The data released by the People's Bank of China last Friday (March 10) showed that in January, RMB foreign exchange accounts increased for the fourth consecutive month, an increase of 153.7 billion yuan (RMB, the same below, about S $ 30 billion)The biggest since March 2014.

According to Bloomberg, foreign exchange accounts are formed by the central bank's use of local currency to purchase foreign exchange.After the central bank withdrawn from the market's normalized intervention in 2017, the monthly fluctuations of this project have been greatly weakened.When the central bank announced the data of last year this year, it was related to some commercial banks who voluntarily transferred the renminbi deposit reserve deposited by foreign exchange funds from 2007 to 2008 back to the RMB.The balance of subjects increases.

As the increase expands month by month, market participants have more analysis of this.In February of the WeChat public account of the Financial Market Department of China Construction Bank, the financial institution said that under the "foreign assets -other foreign assets" item with foreign currency deposit reserve reserves, from 2007 to 2008, the deposit was repeatedly increased.After the reserve ratio, the subject increased from 105.2 billion yuan to 1.46 trillion yuan. Since then, as the pressure of foreign exchange payment slows down and the deposit reserve ratio is reduced, the amount of the subject has gradually stabilized. In 2015, it was only 180 billion yuan.It is currently about 900 billion yuan.

The article pointed out that there are still many factors that affect foreign exchange accounts. In addition to the settlement and sales operation of the central bank and the enterprise and the bank, it may also conduct foreign exchange between RMB transactions and foreign countries with the central bank and overseas institutions.Reserve and investment -related foreign exchange settlement operations, or other derivative financial tool transactions conducted by the central bank and financial institutions, but the recent changes in foreign exchange accounts should have nothing to do with the RMB exchange rate situation.
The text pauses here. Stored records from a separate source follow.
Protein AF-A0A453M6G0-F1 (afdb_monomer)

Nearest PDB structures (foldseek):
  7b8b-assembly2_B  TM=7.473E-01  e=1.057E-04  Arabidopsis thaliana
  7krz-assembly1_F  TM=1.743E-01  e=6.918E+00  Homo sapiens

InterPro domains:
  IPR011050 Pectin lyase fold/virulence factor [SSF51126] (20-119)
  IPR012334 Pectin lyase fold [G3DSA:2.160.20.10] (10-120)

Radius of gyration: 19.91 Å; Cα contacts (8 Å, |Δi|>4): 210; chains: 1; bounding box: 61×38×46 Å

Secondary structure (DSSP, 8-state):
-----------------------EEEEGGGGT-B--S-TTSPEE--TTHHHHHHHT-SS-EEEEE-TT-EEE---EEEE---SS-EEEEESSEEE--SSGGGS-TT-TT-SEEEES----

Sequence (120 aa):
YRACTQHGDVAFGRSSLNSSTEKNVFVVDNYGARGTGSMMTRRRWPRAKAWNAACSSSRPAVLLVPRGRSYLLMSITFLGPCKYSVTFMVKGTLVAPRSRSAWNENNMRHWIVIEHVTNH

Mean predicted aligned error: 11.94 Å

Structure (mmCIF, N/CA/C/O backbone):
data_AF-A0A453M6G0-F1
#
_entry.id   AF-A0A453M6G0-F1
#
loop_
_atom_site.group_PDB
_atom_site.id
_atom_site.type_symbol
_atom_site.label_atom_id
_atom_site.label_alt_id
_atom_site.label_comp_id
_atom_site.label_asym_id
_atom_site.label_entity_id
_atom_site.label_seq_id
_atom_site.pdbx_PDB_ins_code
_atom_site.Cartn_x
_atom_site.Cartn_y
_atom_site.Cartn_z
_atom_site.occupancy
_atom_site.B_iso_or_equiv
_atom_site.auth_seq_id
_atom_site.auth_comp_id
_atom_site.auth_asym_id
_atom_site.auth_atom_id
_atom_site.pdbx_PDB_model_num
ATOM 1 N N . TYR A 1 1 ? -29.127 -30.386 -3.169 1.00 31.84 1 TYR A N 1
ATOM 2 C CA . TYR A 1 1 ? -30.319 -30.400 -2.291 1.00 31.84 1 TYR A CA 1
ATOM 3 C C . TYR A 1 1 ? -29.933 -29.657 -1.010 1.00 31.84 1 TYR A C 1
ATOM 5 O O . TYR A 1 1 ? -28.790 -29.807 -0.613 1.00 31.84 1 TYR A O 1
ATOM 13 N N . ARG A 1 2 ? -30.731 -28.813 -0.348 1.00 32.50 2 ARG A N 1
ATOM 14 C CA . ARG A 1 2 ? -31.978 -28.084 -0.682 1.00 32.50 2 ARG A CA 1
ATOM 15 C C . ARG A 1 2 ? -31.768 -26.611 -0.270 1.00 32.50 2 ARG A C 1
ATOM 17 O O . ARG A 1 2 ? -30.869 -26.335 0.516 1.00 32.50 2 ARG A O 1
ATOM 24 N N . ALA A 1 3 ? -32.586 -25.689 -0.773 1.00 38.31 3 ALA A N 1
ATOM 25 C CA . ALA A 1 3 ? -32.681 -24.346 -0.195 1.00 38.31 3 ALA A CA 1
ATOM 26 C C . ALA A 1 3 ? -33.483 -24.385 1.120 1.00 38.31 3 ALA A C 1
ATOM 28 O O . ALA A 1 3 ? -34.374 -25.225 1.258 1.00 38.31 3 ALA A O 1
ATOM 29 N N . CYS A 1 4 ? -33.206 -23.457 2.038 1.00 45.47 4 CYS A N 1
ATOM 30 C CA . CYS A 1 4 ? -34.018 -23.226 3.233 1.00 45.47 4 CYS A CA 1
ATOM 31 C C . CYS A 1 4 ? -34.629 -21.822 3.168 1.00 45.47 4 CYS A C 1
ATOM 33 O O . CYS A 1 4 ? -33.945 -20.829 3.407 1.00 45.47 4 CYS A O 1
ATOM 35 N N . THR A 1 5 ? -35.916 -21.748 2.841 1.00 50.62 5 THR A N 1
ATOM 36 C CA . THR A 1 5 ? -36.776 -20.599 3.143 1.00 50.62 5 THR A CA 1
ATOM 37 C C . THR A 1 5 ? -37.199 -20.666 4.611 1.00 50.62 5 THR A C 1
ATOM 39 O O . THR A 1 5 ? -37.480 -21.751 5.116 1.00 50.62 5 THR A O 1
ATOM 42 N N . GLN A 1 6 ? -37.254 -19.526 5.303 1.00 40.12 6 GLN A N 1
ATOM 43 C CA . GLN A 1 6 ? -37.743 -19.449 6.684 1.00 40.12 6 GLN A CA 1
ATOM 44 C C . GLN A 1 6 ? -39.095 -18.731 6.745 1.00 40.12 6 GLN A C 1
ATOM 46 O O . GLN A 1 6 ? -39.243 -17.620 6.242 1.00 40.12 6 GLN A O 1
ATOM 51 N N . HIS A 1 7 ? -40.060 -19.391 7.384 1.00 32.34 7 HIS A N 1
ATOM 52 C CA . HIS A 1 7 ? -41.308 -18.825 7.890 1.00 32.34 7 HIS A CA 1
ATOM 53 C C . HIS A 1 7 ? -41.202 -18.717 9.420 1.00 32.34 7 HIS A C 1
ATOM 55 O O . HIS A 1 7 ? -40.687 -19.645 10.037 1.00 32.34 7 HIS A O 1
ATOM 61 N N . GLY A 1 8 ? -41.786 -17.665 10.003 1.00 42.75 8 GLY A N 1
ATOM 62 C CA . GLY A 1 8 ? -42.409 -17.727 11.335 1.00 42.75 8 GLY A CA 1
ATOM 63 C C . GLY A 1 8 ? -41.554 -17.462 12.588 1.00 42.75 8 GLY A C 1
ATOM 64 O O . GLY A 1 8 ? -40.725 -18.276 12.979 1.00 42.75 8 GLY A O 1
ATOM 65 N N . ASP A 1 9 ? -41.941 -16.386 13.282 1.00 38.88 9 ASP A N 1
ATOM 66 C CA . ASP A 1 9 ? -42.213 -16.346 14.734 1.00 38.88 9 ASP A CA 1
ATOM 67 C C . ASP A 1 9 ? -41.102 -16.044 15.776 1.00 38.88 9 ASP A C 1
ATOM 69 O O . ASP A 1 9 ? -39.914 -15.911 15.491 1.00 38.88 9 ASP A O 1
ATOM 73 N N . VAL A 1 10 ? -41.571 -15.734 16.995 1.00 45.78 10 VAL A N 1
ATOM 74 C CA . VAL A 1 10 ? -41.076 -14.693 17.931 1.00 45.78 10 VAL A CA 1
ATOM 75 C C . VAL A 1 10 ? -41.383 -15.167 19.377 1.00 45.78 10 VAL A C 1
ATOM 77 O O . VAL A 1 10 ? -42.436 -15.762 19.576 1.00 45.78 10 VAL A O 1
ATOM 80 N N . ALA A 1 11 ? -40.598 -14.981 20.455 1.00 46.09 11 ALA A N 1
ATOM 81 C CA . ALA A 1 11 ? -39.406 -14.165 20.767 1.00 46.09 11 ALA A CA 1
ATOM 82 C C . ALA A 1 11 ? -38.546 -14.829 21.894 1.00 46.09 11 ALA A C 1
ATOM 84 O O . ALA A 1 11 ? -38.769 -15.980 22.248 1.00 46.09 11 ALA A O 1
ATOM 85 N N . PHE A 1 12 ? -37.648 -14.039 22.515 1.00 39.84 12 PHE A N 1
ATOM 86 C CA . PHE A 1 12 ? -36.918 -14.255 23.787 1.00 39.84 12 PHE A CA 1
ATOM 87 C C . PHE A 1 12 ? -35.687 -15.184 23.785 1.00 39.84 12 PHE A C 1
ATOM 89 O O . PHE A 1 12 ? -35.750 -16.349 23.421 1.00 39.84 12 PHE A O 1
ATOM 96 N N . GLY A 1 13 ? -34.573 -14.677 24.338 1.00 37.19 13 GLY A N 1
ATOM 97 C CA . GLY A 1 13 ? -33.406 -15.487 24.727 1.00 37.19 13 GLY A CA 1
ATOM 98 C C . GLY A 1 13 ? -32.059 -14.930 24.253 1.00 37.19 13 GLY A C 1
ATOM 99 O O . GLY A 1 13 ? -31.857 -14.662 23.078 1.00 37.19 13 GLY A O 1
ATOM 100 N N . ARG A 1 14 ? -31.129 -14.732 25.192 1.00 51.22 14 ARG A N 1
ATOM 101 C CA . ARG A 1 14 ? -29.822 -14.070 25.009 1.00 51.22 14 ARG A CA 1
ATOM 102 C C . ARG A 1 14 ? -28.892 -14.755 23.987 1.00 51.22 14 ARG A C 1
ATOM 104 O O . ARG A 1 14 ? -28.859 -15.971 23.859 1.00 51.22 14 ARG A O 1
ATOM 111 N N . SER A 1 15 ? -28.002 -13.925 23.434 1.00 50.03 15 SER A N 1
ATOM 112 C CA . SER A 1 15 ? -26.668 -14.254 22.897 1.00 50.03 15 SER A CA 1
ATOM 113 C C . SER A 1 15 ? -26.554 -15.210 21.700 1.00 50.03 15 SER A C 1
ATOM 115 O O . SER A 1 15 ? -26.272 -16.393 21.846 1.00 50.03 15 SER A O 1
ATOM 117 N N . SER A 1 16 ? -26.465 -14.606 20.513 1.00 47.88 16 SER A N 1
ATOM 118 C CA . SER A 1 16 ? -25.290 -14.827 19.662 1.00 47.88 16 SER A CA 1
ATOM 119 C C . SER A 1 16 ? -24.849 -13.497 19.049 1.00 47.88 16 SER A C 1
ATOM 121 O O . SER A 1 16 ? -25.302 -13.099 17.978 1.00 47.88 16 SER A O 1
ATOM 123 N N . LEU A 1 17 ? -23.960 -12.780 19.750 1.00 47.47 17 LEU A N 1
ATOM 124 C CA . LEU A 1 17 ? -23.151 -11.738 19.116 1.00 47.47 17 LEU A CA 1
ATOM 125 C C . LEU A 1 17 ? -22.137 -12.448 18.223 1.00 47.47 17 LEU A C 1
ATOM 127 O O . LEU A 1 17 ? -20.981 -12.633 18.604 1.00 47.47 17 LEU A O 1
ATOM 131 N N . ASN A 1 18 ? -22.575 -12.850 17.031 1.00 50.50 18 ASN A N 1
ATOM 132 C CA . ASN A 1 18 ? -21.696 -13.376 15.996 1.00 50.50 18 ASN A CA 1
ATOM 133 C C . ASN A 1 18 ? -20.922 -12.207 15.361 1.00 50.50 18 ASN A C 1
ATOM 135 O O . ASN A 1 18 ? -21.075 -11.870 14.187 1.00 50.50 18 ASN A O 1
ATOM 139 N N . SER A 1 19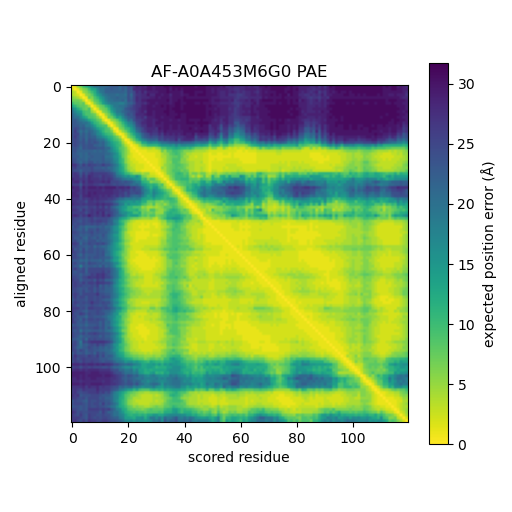 ? -20.128 -11.538 16.202 1.00 49.19 19 SER A N 1
ATOM 140 C CA . SER A 1 19 ? -19.255 -10.419 15.871 1.00 49.19 19 SER A CA 1
ATOM 141 C C . SER A 1 19 ? -18.056 -10.946 15.092 1.00 49.19 19 SER A C 1
ATOM 143 O O . SER A 1 19 ? -16.914 -10.966 15.556 1.00 49.19 19 SER A O 1
ATOM 145 N N . SER A 1 20 ? -18.321 -11.368 13.856 1.00 60.78 20 SER A N 1
ATOM 146 C CA . SER A 1 20 ? -17.321 -11.210 12.813 1.00 60.78 20 SER A CA 1
ATOM 147 C C . SER A 1 20 ? -16.952 -9.728 12.808 1.00 60.78 20 SER A C 1
ATOM 149 O O . SER A 1 20 ? -17.786 -8.877 12.509 1.00 60.78 20 SER A O 1
ATOM 151 N N . THR A 1 21 ? -15.735 -9.408 13.252 1.00 65.12 21 THR A N 1
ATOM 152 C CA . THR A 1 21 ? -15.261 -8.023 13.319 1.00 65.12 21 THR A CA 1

Xing Zhaopeng, a senior Chinese strategist at the Australian and New Bank, said that the continued increase in January may still be due to foreign exchange preparation for replacement; the scale of foreign exchange operations caused by the central bank's policy business such as repayment of foreign bonds and foreign exchange injections is difficult to reach such a large scale.The size of the central bank is not likely to interfere with the foreign exchange market.

From November last year to January this year, the monthly appreciation of the RMB in the shore was more than 2%, or even nearly 3%.There is no large surplus on the sales of valet sales, which means that the central bank's necessity of quantitative market intervention is not large.In January, foreign exchange reserves increased by 56.771 billion US dollars (about S $ 76.4 billion) from the previous month. The Foreign Exchange Bureau announced the comprehensive role in the converted rate of exchange rates and asset price changes.